▶ _Work task_
Once the line with "data_AF-A0A062X539-F1" is found in the entries below, repeat it and each following line exactly, up to and including the line with "ATOM 2 C CA . MET A 1 1 ? -6.273". Add no other lines.

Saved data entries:

------------------------------------------------------------

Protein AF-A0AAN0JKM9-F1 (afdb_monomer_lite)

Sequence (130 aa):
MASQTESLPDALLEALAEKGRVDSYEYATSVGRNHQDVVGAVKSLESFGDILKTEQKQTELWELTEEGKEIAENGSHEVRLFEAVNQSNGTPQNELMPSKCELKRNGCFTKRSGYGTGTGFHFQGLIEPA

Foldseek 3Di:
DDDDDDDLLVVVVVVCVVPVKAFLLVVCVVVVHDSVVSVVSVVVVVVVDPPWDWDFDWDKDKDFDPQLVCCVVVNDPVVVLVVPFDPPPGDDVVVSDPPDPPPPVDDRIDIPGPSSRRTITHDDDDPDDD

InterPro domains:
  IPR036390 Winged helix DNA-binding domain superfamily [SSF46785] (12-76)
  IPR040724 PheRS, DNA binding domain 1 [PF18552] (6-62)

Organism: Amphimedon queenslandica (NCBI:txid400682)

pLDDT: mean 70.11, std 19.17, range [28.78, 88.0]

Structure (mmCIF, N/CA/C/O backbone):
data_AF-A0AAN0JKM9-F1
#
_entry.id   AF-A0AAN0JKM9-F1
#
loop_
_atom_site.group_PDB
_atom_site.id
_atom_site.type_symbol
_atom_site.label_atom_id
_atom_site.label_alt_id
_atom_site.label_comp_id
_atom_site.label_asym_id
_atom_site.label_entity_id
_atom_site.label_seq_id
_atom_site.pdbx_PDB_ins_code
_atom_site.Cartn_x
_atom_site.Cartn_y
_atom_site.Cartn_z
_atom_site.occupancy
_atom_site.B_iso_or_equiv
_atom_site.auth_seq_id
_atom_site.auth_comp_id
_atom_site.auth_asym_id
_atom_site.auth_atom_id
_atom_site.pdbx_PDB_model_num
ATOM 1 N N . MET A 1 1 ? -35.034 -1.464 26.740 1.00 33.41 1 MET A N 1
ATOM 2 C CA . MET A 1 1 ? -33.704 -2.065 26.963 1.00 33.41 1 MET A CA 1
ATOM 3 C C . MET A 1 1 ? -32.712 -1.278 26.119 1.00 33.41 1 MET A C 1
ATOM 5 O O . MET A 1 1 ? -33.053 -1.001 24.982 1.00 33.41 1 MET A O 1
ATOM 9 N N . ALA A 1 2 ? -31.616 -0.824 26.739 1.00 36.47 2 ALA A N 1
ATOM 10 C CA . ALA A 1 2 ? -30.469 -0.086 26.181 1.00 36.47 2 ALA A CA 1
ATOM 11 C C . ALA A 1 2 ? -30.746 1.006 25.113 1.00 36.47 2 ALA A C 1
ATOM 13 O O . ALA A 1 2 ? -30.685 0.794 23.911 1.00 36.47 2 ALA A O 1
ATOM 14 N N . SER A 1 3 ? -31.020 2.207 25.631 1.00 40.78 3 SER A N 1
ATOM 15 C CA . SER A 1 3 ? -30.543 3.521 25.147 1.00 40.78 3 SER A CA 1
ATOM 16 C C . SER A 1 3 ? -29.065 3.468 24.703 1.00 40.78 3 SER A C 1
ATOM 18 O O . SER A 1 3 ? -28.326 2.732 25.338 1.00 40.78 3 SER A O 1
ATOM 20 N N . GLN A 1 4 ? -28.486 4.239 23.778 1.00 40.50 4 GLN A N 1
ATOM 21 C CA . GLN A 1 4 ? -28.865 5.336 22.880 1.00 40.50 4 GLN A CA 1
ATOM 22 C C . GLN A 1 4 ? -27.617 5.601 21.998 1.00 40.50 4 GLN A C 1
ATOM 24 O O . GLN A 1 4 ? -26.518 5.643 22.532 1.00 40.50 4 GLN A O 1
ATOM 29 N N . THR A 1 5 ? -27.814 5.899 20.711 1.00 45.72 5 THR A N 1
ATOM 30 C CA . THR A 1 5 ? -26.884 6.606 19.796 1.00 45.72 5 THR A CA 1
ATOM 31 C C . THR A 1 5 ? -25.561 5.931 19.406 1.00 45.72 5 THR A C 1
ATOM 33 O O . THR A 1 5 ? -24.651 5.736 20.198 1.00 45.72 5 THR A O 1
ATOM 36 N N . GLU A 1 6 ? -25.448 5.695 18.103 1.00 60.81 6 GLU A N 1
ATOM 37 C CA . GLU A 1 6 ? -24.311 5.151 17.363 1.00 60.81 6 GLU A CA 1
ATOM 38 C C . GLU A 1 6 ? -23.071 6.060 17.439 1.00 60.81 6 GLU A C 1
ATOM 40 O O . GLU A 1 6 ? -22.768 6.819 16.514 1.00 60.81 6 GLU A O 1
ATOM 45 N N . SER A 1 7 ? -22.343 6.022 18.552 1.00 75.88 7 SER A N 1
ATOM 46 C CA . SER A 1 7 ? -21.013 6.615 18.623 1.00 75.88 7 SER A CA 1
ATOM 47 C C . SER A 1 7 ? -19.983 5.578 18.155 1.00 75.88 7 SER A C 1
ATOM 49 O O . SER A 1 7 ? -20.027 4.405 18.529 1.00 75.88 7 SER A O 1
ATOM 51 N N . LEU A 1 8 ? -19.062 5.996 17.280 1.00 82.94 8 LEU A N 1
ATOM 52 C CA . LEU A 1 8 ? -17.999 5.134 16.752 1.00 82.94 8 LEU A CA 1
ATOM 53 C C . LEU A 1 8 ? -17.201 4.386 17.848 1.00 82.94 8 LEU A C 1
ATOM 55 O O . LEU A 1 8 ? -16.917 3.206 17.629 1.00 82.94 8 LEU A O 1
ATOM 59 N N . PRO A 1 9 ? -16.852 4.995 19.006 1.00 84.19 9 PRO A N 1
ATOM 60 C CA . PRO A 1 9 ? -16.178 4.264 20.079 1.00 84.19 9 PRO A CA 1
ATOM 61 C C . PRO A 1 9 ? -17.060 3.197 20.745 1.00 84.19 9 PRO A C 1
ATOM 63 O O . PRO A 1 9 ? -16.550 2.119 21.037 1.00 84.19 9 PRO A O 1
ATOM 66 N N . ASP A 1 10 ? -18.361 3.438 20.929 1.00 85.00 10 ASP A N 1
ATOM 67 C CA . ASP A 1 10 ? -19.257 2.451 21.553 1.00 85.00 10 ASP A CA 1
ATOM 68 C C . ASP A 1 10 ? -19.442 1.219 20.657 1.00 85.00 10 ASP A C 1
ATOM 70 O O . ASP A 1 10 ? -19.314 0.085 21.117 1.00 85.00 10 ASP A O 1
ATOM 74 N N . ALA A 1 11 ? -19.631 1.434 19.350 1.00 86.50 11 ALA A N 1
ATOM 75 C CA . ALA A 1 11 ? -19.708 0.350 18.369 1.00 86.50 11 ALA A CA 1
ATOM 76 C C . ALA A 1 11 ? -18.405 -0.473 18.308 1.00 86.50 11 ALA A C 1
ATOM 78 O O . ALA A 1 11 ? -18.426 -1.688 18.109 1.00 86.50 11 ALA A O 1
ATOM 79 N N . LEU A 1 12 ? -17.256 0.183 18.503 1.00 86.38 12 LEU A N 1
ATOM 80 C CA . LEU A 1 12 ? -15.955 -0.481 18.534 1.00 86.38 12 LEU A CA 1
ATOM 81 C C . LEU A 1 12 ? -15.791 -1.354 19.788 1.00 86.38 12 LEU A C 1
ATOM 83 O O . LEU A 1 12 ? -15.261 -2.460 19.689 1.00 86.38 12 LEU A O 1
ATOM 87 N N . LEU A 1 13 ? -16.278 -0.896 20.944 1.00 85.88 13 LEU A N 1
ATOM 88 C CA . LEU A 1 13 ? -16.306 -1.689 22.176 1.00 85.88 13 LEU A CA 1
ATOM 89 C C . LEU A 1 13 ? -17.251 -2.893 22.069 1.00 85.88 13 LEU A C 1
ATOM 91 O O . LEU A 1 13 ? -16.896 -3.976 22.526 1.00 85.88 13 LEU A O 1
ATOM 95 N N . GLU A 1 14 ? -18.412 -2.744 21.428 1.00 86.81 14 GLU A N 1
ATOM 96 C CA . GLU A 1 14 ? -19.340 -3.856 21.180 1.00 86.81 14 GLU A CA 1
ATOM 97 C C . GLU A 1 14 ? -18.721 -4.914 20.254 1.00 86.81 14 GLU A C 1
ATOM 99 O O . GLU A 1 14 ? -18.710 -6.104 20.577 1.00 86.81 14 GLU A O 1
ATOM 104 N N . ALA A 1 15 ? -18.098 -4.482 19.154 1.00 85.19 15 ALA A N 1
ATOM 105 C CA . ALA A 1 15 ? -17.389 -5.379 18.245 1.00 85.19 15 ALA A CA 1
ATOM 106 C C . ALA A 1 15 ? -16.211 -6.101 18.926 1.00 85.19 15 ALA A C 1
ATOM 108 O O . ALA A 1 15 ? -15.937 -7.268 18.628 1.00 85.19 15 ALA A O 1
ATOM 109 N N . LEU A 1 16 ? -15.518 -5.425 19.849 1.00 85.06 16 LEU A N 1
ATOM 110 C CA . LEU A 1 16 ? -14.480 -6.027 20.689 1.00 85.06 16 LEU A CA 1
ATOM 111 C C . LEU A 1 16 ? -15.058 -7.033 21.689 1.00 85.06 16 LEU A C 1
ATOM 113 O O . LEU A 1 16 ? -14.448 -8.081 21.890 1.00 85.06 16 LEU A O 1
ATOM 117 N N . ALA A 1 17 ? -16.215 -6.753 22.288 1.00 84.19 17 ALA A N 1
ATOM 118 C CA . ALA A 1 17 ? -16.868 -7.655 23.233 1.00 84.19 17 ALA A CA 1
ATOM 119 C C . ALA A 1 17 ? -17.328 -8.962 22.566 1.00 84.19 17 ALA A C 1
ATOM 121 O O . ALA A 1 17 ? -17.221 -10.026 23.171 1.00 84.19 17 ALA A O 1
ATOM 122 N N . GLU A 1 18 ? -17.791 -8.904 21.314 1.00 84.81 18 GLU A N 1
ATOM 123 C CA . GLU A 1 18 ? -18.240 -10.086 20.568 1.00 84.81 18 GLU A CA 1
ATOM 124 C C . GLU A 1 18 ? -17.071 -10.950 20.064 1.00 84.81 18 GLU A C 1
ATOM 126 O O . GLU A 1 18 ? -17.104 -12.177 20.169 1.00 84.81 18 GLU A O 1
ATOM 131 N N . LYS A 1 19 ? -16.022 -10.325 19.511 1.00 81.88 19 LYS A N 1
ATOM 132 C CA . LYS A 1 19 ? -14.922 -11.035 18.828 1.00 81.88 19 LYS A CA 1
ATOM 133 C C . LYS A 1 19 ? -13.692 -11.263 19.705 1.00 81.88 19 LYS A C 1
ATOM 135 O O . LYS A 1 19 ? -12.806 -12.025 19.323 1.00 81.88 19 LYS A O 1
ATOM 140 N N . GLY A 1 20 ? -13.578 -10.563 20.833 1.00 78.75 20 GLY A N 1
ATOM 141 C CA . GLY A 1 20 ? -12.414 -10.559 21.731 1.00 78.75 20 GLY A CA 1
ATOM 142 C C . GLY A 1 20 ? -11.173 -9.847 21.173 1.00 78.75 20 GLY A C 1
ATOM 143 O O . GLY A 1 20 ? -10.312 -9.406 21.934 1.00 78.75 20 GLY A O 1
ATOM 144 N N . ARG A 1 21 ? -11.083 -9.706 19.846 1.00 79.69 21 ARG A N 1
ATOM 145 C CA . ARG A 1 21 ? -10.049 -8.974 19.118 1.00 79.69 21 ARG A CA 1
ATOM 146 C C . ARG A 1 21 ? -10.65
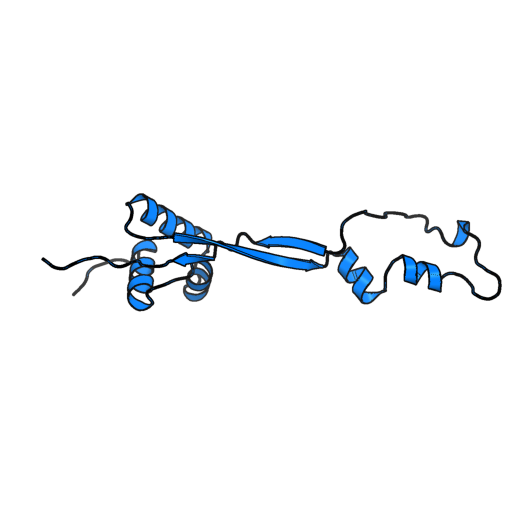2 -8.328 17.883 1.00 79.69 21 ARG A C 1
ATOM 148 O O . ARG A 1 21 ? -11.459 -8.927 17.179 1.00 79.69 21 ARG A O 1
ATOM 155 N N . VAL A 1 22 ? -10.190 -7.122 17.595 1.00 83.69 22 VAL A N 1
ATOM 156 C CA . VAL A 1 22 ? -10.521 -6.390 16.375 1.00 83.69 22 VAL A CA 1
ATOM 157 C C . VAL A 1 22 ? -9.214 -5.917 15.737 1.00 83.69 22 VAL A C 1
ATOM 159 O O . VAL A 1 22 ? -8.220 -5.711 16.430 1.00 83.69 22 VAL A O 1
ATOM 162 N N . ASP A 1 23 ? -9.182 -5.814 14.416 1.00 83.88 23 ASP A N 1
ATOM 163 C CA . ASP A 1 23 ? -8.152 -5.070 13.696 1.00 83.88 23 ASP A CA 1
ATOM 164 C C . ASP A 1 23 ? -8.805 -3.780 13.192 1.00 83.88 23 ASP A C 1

------------------------------------------------------------

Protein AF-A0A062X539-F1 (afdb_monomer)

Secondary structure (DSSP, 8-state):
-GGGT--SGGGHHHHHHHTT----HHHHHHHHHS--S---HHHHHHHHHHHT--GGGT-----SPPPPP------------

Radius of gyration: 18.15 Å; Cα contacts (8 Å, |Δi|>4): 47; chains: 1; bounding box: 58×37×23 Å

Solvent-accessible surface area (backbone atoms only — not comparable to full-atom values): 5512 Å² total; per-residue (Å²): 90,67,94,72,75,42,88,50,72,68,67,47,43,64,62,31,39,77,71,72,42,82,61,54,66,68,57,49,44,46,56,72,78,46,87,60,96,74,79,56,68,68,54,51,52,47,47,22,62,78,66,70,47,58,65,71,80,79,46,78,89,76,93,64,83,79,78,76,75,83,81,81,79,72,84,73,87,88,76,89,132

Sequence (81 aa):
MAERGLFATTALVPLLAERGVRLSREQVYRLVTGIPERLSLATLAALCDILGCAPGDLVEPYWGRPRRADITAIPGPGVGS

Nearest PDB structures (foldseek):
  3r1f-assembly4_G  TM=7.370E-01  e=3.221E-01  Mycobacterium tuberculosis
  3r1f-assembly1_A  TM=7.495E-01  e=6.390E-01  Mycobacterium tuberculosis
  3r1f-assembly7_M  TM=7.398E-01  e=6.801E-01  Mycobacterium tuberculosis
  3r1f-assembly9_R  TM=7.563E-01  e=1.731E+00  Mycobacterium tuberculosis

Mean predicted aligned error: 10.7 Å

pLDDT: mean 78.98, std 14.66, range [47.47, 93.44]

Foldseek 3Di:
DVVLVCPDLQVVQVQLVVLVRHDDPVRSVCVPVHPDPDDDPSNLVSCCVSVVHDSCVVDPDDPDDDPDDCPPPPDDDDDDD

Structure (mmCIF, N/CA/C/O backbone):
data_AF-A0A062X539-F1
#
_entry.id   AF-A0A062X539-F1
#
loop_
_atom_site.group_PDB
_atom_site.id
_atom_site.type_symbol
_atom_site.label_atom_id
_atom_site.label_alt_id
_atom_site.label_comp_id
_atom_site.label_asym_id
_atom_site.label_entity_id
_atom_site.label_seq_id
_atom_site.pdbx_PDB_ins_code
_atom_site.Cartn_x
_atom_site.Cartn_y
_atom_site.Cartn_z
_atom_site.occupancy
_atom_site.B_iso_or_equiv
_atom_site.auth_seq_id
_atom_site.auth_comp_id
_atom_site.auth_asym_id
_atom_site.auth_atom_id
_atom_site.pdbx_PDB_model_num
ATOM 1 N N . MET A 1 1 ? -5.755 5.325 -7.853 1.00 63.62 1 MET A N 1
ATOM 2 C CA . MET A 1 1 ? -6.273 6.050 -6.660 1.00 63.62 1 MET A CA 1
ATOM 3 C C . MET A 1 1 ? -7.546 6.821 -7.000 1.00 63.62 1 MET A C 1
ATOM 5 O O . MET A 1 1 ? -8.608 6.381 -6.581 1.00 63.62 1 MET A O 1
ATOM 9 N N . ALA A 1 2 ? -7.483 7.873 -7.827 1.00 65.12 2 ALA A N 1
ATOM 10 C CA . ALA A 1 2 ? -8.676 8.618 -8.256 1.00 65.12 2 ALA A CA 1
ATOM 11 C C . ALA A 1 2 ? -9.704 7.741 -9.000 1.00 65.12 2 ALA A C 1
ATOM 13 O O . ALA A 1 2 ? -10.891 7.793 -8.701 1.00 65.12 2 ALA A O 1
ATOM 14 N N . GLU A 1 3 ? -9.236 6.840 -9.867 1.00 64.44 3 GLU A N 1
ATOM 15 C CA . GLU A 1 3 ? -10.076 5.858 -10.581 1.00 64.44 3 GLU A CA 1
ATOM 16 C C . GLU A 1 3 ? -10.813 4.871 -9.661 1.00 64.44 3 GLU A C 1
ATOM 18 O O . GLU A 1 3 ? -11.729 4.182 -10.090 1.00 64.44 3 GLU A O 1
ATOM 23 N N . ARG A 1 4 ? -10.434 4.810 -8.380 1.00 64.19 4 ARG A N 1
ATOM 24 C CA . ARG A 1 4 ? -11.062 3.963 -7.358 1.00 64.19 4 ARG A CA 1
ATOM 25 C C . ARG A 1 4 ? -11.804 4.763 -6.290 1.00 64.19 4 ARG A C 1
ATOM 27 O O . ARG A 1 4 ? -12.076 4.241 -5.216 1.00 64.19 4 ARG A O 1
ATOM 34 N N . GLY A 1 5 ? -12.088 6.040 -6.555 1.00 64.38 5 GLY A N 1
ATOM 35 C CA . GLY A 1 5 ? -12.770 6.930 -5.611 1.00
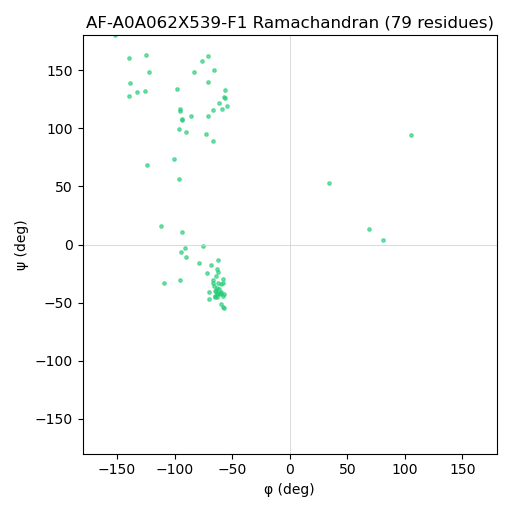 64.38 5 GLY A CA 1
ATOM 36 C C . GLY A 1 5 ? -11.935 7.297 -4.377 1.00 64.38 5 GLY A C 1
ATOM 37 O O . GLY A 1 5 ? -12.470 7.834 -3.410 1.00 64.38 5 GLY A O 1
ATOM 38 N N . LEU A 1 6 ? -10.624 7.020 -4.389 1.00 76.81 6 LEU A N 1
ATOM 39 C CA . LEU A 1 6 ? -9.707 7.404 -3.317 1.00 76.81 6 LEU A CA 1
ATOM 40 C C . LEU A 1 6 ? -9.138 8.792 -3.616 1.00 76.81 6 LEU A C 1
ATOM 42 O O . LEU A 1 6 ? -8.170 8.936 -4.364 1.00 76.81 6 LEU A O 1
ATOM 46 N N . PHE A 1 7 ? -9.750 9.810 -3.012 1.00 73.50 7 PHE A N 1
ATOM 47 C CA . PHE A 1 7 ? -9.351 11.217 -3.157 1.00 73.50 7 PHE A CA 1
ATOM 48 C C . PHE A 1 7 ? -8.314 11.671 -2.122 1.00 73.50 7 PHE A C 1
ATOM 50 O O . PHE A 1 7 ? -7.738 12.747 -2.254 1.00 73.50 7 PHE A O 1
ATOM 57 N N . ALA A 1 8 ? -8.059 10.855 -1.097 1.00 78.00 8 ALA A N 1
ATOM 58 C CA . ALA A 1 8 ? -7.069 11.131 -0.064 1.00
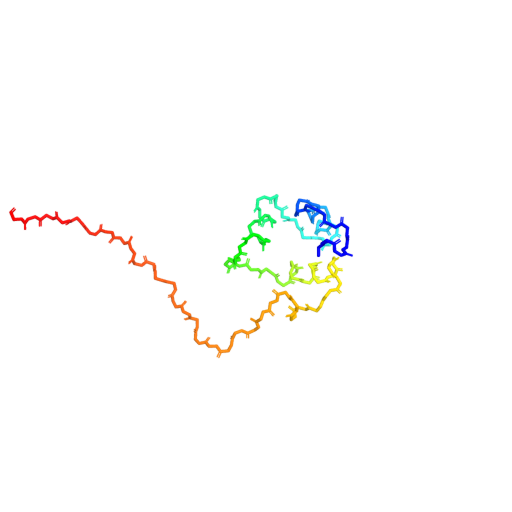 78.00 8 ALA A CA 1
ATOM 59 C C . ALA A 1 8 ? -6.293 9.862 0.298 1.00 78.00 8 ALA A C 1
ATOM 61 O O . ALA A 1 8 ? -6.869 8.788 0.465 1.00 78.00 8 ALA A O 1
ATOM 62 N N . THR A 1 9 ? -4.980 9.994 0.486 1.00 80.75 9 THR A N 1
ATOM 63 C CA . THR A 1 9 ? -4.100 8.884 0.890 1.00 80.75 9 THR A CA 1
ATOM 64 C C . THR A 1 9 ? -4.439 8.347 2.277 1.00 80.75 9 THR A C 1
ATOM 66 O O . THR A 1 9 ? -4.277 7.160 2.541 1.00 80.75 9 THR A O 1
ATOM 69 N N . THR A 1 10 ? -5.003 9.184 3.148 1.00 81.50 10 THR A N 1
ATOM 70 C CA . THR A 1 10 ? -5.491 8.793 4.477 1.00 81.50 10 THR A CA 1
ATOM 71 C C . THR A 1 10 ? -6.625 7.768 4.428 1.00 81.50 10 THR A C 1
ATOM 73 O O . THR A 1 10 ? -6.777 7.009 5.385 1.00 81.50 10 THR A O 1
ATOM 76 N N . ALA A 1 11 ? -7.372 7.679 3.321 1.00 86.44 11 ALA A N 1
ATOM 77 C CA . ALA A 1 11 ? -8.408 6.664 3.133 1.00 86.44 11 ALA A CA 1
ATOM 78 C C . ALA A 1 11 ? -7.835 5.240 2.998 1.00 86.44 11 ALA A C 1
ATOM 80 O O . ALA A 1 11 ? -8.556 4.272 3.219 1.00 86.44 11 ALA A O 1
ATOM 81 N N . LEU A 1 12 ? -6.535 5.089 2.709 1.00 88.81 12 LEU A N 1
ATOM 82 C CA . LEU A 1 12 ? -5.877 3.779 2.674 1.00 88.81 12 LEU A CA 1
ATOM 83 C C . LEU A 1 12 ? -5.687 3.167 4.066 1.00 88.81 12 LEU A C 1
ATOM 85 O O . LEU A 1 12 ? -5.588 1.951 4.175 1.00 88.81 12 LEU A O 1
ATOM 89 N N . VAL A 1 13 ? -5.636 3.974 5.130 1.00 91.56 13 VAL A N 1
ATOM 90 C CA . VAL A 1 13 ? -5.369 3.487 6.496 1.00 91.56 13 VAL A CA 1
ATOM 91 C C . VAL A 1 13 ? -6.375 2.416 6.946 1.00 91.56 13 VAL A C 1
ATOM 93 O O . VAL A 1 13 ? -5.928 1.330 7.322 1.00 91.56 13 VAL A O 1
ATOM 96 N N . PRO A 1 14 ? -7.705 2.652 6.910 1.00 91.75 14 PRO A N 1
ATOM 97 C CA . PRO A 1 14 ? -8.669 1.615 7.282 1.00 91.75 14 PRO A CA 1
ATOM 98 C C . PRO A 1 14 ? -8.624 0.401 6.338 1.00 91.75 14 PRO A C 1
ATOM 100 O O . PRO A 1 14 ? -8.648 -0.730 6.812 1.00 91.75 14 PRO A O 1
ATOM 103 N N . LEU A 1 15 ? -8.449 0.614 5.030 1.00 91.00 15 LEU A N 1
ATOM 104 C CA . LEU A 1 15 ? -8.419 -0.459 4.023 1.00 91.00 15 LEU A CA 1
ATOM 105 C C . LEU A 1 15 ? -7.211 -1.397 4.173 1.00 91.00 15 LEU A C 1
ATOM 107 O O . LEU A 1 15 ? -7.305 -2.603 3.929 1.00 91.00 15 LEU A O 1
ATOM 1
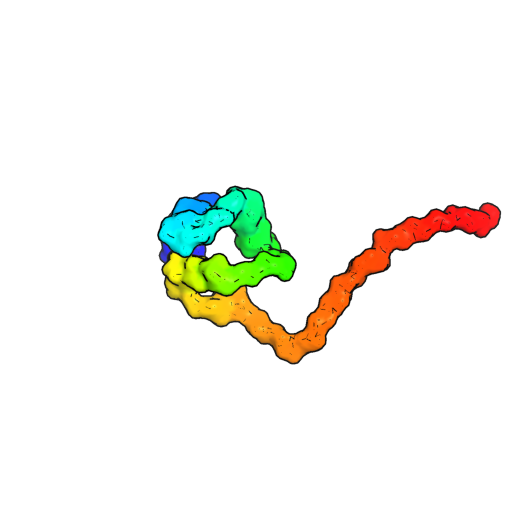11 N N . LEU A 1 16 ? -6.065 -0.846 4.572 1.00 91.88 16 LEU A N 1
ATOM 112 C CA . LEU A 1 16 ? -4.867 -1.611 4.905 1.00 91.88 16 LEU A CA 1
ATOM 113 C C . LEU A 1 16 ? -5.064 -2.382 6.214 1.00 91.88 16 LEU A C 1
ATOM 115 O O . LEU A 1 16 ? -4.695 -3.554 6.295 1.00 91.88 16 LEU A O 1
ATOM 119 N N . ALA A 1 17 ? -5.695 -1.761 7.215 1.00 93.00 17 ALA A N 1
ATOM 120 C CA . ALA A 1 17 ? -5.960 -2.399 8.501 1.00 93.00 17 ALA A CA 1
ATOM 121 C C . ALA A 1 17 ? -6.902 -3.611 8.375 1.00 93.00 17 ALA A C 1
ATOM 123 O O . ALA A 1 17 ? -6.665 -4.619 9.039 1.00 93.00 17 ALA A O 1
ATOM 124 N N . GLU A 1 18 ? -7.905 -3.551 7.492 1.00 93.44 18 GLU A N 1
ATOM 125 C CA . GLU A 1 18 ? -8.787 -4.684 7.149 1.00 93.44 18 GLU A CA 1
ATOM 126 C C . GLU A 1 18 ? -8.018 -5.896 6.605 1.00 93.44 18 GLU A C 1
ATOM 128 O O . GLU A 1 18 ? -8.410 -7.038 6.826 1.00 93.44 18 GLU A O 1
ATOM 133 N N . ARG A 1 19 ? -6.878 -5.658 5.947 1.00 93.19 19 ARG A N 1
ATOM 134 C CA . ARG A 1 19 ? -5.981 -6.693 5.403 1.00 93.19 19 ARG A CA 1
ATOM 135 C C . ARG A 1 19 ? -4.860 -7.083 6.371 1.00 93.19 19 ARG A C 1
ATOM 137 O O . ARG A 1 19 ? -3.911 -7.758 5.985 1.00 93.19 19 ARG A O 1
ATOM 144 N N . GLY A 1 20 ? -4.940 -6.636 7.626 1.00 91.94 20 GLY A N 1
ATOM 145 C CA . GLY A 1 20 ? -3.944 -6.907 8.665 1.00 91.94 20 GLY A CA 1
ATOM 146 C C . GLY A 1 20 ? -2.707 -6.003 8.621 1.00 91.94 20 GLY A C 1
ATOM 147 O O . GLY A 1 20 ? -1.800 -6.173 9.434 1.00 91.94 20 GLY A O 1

------------------------------------------------------------

▶ _Reply to the exercise_
data_AF-A0A062X539-F1
#
_entry.id   AF-A0A062X539-F1
#
loop_
_atom_site.group_PDB
_atom_site.id
_atom_site.type_symbol
_atom_site.label_atom_id
_atom_site.label_alt_id
_atom_site.label_comp_id
_atom_site.label_asym_id
_atom_site.label_entity_id
_atom_site.label_seq_id
_atom_site.pdbx_PDB_ins_code
_atom_site.Cartn_x
_atom_site.Cartn_y
_atom_site.Cartn_z
_atom_site.occupancy
_atom_site.B_iso_or_equiv
_atom_site.auth_seq_id
_atom_site.auth_comp_id
_atom_site.auth_asym_id
_atom_site.auth_atom_id
_atom_site.pdbx_PDB_model_num
ATOM 1 N N . MET A 1 1 ? -5.755 5.325 -7.853 1.00 63.62 1 MET A N 1
ATOM 2 C CA . MET A 1 1 ? -6.273 6.050 -6.660 1.00 63.62 1 MET A CA 1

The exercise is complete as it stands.